А тот лишь руками машет:
- Дык, знаю я, - хохочет, - братушка. Я ж по другому делу. Тут нам третьего надоть.
Опять двадцать пять! И, главное, сам тянет меня обратно, в очередь.
- Профессорушко один упромыслился, - объясняет задушевно. - Имя в народе положительное, мы с ним в очередюшечке признакомились. Пойдем, Гришунюшко. Брат Митька помирает, ухи просит.

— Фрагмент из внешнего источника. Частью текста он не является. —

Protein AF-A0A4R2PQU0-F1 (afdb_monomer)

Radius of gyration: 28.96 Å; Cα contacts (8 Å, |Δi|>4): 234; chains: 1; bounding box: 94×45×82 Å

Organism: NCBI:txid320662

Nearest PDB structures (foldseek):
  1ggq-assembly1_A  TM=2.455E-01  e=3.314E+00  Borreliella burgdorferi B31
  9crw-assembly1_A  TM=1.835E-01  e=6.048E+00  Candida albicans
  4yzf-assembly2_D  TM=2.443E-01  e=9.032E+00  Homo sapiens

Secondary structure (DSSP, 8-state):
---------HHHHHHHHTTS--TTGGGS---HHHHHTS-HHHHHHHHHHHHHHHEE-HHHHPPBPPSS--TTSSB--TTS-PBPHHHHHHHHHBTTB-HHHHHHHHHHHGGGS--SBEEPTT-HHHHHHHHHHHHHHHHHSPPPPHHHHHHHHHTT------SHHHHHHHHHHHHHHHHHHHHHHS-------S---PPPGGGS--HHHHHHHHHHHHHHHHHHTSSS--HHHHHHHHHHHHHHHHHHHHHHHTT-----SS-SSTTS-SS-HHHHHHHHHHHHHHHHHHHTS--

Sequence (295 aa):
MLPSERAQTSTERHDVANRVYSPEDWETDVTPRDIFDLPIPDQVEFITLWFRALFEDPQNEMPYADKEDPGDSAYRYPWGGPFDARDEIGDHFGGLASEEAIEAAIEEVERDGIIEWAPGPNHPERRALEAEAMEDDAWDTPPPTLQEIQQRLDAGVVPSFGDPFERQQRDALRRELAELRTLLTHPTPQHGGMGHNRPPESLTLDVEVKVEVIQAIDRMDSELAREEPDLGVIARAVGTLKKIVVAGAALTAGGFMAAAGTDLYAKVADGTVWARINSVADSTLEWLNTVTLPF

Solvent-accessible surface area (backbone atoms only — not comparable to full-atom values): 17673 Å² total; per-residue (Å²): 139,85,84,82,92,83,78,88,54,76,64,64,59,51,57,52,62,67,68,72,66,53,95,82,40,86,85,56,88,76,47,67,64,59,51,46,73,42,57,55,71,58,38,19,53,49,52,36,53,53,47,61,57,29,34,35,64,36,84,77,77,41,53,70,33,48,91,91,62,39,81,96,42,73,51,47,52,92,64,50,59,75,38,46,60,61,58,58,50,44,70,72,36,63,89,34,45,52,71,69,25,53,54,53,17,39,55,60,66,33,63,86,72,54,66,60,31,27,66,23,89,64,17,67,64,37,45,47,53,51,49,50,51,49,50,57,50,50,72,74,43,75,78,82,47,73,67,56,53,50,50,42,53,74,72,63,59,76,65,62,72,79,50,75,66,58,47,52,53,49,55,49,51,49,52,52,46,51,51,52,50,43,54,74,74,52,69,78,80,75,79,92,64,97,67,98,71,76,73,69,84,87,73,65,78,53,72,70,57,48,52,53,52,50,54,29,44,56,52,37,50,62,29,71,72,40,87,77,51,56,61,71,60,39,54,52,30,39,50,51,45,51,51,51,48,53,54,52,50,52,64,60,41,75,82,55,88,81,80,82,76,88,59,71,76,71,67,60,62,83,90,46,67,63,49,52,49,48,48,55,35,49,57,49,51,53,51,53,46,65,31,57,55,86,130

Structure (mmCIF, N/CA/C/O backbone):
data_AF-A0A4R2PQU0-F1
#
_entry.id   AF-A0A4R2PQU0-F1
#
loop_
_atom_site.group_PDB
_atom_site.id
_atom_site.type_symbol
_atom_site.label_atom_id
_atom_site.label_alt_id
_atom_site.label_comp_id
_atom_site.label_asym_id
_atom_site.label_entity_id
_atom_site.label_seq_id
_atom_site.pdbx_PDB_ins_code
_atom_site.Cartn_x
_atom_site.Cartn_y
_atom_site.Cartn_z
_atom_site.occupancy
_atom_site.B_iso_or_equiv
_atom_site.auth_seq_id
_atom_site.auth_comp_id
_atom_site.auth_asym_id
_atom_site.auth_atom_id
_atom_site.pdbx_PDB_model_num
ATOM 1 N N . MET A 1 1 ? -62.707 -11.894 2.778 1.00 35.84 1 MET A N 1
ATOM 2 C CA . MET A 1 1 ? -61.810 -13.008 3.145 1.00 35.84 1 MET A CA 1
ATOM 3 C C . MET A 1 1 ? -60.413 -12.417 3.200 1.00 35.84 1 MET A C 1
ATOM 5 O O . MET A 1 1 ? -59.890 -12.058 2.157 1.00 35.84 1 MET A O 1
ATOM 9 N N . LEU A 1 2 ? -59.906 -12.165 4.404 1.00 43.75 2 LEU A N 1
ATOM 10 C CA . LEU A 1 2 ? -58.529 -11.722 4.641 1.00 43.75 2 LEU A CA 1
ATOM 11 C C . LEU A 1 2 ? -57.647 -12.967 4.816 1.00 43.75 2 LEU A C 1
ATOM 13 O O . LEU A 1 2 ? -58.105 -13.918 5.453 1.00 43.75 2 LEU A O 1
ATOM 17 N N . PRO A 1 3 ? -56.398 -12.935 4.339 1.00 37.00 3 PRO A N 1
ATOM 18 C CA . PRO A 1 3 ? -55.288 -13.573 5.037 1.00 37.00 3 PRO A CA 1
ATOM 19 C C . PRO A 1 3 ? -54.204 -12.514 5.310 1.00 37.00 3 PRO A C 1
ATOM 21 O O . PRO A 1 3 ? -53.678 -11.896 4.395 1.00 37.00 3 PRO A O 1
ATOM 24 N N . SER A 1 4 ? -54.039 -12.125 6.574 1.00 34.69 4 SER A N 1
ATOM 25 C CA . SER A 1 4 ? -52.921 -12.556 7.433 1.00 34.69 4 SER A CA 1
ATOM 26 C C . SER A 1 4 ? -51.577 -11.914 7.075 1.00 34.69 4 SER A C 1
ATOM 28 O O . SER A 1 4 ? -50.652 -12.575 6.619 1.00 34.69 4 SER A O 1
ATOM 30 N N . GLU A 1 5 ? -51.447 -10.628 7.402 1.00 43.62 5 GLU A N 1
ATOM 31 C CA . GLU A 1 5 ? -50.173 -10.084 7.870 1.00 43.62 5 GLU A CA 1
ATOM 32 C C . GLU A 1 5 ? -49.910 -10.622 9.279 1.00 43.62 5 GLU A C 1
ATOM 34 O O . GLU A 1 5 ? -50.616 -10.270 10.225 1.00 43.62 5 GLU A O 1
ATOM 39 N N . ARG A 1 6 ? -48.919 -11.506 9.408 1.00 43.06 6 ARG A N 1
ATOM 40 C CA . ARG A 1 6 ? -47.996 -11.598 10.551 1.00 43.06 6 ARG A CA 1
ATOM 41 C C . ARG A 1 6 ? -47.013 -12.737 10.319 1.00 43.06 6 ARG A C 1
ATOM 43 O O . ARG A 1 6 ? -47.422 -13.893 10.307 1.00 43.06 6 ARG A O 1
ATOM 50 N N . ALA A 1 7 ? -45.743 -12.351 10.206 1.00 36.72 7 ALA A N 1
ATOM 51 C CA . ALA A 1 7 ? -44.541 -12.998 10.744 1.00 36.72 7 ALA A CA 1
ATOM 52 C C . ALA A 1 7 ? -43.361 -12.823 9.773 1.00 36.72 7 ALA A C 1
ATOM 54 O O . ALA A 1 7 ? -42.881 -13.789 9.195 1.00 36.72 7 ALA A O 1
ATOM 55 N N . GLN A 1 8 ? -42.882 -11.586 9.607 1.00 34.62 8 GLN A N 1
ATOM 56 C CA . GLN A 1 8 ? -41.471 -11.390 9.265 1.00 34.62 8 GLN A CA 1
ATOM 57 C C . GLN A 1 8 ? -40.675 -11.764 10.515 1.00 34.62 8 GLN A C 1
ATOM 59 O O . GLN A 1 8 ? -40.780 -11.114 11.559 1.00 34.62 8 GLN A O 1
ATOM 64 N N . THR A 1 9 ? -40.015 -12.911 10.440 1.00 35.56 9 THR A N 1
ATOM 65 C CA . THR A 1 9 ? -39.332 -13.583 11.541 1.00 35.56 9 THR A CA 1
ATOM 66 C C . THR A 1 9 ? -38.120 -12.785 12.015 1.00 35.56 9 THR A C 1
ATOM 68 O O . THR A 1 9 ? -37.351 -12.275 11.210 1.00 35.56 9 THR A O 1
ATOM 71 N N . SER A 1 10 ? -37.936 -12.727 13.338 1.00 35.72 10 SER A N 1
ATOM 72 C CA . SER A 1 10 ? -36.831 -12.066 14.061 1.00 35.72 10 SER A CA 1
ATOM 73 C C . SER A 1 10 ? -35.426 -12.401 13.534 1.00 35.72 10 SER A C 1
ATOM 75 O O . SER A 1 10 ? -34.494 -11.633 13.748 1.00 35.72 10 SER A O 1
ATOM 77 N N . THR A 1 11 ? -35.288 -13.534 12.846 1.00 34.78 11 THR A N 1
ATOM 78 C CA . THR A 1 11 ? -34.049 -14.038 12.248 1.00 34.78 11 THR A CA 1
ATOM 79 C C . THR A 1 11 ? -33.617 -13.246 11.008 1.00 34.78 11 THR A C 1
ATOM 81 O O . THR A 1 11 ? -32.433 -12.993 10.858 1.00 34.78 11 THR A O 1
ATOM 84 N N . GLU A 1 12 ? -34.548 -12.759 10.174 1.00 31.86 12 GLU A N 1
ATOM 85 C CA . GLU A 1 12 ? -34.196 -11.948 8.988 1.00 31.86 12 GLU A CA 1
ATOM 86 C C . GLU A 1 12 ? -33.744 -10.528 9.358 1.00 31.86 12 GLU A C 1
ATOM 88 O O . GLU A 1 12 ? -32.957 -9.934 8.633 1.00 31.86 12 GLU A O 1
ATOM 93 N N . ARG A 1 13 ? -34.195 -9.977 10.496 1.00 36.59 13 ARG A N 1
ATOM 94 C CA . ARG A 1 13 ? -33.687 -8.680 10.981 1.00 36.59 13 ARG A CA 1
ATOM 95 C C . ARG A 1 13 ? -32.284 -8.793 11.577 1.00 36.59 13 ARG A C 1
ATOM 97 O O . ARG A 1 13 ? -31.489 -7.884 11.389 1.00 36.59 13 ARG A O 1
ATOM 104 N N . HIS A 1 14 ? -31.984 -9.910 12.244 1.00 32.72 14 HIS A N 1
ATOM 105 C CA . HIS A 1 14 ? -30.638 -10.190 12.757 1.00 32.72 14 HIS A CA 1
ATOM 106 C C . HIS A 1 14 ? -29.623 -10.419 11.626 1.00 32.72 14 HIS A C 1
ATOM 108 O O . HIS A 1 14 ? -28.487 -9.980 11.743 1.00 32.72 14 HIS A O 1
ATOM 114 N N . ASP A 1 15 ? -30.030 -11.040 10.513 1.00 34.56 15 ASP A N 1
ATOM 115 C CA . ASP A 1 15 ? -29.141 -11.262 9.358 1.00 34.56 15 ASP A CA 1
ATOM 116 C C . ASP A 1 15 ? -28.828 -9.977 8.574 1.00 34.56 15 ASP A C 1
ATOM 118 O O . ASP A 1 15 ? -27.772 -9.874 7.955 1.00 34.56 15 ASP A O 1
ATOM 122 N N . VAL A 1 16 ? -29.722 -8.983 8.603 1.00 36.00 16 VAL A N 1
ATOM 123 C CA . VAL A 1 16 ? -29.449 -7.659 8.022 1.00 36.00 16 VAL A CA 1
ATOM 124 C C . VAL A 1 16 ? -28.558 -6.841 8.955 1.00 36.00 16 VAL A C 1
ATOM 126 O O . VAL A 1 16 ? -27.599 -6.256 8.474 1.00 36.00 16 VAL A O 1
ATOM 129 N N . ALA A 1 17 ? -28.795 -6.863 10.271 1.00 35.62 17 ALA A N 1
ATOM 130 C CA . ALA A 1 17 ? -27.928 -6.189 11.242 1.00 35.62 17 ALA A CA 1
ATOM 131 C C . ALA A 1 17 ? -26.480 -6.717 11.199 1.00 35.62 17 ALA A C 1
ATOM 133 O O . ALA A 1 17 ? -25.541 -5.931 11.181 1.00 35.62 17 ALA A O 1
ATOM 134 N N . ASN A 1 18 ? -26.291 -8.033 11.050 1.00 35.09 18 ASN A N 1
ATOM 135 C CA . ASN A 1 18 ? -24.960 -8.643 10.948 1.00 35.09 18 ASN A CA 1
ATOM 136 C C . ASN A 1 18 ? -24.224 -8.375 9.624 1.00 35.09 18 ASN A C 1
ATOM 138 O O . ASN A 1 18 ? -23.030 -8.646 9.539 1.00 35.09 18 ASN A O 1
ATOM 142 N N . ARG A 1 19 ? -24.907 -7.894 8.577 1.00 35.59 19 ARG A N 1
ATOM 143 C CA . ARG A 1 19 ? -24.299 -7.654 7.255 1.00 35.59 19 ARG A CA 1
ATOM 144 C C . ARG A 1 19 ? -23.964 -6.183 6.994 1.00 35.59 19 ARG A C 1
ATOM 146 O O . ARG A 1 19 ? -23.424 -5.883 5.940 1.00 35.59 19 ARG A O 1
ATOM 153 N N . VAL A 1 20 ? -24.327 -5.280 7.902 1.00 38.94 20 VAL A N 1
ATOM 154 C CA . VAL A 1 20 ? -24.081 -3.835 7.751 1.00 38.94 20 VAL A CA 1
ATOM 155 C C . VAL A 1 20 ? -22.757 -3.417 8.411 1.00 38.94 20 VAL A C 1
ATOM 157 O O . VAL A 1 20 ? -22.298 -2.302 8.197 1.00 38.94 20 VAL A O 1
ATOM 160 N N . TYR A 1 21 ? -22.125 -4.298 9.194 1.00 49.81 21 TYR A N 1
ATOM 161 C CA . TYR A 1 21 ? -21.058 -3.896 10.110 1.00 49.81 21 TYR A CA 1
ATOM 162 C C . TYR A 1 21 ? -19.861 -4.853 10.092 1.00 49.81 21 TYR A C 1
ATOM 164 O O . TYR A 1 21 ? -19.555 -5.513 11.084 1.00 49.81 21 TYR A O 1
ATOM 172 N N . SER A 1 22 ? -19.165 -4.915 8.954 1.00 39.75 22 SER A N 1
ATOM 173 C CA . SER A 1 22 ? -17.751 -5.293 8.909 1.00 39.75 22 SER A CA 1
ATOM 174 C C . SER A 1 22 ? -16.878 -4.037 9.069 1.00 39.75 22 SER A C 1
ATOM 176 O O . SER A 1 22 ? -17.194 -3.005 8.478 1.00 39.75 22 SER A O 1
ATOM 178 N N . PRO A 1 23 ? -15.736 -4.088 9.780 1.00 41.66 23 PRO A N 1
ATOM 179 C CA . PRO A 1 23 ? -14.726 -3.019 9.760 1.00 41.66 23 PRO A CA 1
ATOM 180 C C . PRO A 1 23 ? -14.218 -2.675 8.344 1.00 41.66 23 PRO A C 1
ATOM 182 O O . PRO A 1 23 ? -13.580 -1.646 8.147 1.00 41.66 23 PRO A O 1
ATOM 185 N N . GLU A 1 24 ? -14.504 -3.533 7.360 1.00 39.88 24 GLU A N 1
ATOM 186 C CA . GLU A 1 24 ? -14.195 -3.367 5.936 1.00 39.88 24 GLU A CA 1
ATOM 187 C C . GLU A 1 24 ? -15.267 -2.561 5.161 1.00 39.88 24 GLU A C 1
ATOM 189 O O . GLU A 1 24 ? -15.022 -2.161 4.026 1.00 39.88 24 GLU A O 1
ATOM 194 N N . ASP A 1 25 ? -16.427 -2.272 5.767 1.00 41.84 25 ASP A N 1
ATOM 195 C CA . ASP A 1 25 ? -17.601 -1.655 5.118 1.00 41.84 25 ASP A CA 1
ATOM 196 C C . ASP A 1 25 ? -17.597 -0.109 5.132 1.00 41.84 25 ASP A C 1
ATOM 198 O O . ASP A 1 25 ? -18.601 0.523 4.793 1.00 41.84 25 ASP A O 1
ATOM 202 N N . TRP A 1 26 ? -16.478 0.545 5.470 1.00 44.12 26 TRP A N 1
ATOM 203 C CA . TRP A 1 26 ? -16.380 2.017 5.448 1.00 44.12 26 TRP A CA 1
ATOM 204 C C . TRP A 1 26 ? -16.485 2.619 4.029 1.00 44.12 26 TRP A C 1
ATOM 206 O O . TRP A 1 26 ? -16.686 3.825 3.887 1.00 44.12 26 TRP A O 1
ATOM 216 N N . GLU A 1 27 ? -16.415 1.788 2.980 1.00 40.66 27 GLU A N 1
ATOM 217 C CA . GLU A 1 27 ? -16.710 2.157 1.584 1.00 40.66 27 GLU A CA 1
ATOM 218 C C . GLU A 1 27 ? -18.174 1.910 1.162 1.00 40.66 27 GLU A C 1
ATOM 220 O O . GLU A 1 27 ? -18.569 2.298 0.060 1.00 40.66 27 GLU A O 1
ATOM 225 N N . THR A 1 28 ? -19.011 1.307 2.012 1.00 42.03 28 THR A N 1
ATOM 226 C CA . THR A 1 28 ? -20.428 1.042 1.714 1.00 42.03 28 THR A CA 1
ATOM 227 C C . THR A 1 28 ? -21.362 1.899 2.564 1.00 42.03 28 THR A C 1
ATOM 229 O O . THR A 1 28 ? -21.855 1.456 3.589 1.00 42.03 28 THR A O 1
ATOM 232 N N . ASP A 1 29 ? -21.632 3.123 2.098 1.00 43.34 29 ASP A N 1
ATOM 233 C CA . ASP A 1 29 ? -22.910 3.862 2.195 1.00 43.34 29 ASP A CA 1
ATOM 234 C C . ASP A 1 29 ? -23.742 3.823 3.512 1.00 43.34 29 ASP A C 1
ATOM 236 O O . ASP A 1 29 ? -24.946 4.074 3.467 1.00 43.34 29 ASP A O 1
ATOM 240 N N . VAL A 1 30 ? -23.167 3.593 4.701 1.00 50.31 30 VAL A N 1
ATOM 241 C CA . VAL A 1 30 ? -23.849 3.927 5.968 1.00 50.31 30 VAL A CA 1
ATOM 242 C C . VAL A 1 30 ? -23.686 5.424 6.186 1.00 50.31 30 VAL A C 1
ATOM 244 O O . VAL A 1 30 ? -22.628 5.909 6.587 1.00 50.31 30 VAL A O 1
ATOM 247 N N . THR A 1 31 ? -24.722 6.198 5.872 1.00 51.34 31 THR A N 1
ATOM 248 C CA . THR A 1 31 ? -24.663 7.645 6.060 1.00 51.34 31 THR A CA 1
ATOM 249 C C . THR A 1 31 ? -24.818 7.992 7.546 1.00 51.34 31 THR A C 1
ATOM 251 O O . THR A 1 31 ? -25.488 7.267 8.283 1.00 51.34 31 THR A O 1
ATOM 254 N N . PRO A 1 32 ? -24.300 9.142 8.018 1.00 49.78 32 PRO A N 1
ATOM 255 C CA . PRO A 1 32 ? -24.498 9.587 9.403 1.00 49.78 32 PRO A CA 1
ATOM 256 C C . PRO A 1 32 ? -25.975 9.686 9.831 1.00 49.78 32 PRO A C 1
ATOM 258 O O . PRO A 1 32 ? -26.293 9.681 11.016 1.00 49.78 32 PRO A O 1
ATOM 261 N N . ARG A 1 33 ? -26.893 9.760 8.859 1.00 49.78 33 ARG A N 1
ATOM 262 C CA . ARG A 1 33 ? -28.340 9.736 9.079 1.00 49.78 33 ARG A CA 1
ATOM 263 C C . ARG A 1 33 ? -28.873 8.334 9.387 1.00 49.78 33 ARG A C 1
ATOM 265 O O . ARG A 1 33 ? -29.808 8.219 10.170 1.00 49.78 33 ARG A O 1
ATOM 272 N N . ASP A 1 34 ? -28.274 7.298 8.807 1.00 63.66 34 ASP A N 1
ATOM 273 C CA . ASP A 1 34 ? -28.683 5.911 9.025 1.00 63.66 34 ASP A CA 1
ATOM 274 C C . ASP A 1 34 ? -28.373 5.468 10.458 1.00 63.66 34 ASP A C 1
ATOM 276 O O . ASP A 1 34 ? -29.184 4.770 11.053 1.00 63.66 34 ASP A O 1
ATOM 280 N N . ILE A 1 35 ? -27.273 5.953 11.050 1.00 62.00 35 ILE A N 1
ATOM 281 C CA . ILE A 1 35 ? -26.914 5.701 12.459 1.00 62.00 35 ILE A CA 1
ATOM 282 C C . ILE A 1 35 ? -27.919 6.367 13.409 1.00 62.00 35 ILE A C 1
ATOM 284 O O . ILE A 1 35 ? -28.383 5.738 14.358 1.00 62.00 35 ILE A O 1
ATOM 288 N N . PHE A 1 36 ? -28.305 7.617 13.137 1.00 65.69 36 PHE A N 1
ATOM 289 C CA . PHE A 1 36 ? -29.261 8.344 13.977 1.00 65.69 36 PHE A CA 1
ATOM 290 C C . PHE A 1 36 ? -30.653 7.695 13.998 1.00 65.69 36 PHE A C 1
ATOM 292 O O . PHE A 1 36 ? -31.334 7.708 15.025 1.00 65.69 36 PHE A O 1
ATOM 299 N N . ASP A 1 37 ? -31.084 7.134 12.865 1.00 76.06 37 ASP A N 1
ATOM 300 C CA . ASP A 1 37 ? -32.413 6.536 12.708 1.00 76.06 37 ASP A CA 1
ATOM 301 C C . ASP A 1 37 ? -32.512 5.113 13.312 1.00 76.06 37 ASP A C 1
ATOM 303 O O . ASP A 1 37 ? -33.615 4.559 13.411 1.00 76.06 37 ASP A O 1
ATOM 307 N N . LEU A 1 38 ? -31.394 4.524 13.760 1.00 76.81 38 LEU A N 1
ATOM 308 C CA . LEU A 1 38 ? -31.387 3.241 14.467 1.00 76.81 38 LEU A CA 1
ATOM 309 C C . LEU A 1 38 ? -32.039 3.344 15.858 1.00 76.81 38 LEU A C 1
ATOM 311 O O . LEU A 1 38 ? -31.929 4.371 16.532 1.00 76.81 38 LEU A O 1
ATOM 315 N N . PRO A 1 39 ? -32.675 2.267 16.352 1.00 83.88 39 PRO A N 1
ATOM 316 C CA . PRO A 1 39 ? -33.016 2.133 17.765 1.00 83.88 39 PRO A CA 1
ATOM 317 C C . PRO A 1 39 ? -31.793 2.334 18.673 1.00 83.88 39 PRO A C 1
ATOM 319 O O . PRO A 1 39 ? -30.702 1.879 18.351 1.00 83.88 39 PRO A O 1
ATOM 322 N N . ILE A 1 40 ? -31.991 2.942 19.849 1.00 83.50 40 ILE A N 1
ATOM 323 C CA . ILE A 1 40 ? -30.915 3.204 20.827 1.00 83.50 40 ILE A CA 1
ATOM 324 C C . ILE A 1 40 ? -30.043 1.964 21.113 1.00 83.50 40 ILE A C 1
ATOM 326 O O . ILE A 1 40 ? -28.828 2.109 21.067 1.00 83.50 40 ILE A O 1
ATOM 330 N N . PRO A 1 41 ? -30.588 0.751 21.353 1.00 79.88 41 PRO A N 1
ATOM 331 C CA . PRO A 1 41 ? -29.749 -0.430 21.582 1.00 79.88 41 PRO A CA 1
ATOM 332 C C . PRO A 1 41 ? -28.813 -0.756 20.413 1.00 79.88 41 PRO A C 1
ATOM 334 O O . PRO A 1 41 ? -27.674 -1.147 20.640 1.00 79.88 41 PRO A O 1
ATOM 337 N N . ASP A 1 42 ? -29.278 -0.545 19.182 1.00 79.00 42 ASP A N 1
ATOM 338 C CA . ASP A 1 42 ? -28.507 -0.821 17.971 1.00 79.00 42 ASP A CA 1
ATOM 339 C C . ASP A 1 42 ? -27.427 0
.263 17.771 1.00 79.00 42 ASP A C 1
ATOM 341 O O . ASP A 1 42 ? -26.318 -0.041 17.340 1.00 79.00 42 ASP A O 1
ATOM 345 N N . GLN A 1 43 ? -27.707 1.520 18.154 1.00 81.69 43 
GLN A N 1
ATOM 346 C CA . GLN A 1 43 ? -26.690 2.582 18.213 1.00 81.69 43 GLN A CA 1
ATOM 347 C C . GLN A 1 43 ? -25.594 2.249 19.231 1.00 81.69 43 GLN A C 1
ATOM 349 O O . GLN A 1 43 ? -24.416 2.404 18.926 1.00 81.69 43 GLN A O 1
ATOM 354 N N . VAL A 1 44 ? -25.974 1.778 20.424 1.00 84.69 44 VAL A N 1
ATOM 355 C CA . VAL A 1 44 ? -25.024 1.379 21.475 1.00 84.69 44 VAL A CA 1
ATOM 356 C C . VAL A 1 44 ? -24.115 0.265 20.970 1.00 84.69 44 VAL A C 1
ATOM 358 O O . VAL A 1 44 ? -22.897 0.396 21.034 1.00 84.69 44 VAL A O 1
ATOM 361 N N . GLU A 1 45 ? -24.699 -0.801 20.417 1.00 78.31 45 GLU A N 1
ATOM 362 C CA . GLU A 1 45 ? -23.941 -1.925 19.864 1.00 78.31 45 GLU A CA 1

Вальку я давно знаю. Он когда не рисует - пьет или по очередям околачивается, жизнь изучает. Тем более, стояние у посольства - какой-никакой, а доход. Дело в том, что канопяне раз в полчаса ментоскопируют очередь на предмет ННА. Носителей немотивированной агрессии, значит. Они вроде американцев, эти канопяне - все террористов ищут. А Валька у нас мужичок ничего - тихий, спокойный. В очереди за какого-нибудь гаврика постоять - всегда пожалуйста. Только ему слово 'ментоскопирование' не нравится. Ассоциации вызывает. Нежелательные.
В общем, подходим к очереди. Деваха веснушчатая с ртутным 'Гварахом' на нас волком смотрит, а от самой - так жаром и пышет. Я так понимаю - не местная. Канопушка в скафандре под человека, а сарафан у ней - для отвода глаз. Будь их воля, вообще голые бы ходили, только местная общественность возражает. В общем, пока Валька с ней разговаривает, я на канопушку украдкой пялюсь, вернее, на ее скафандр. И чего мужики в канопских бабах находят? На мой взгляд - лошадь лошадью.
Тут подбегает Валька.
- Дык, братушка! - тянет меня за рукав. - Опаньки. Вон профессорушечко нарисовался в полный рост.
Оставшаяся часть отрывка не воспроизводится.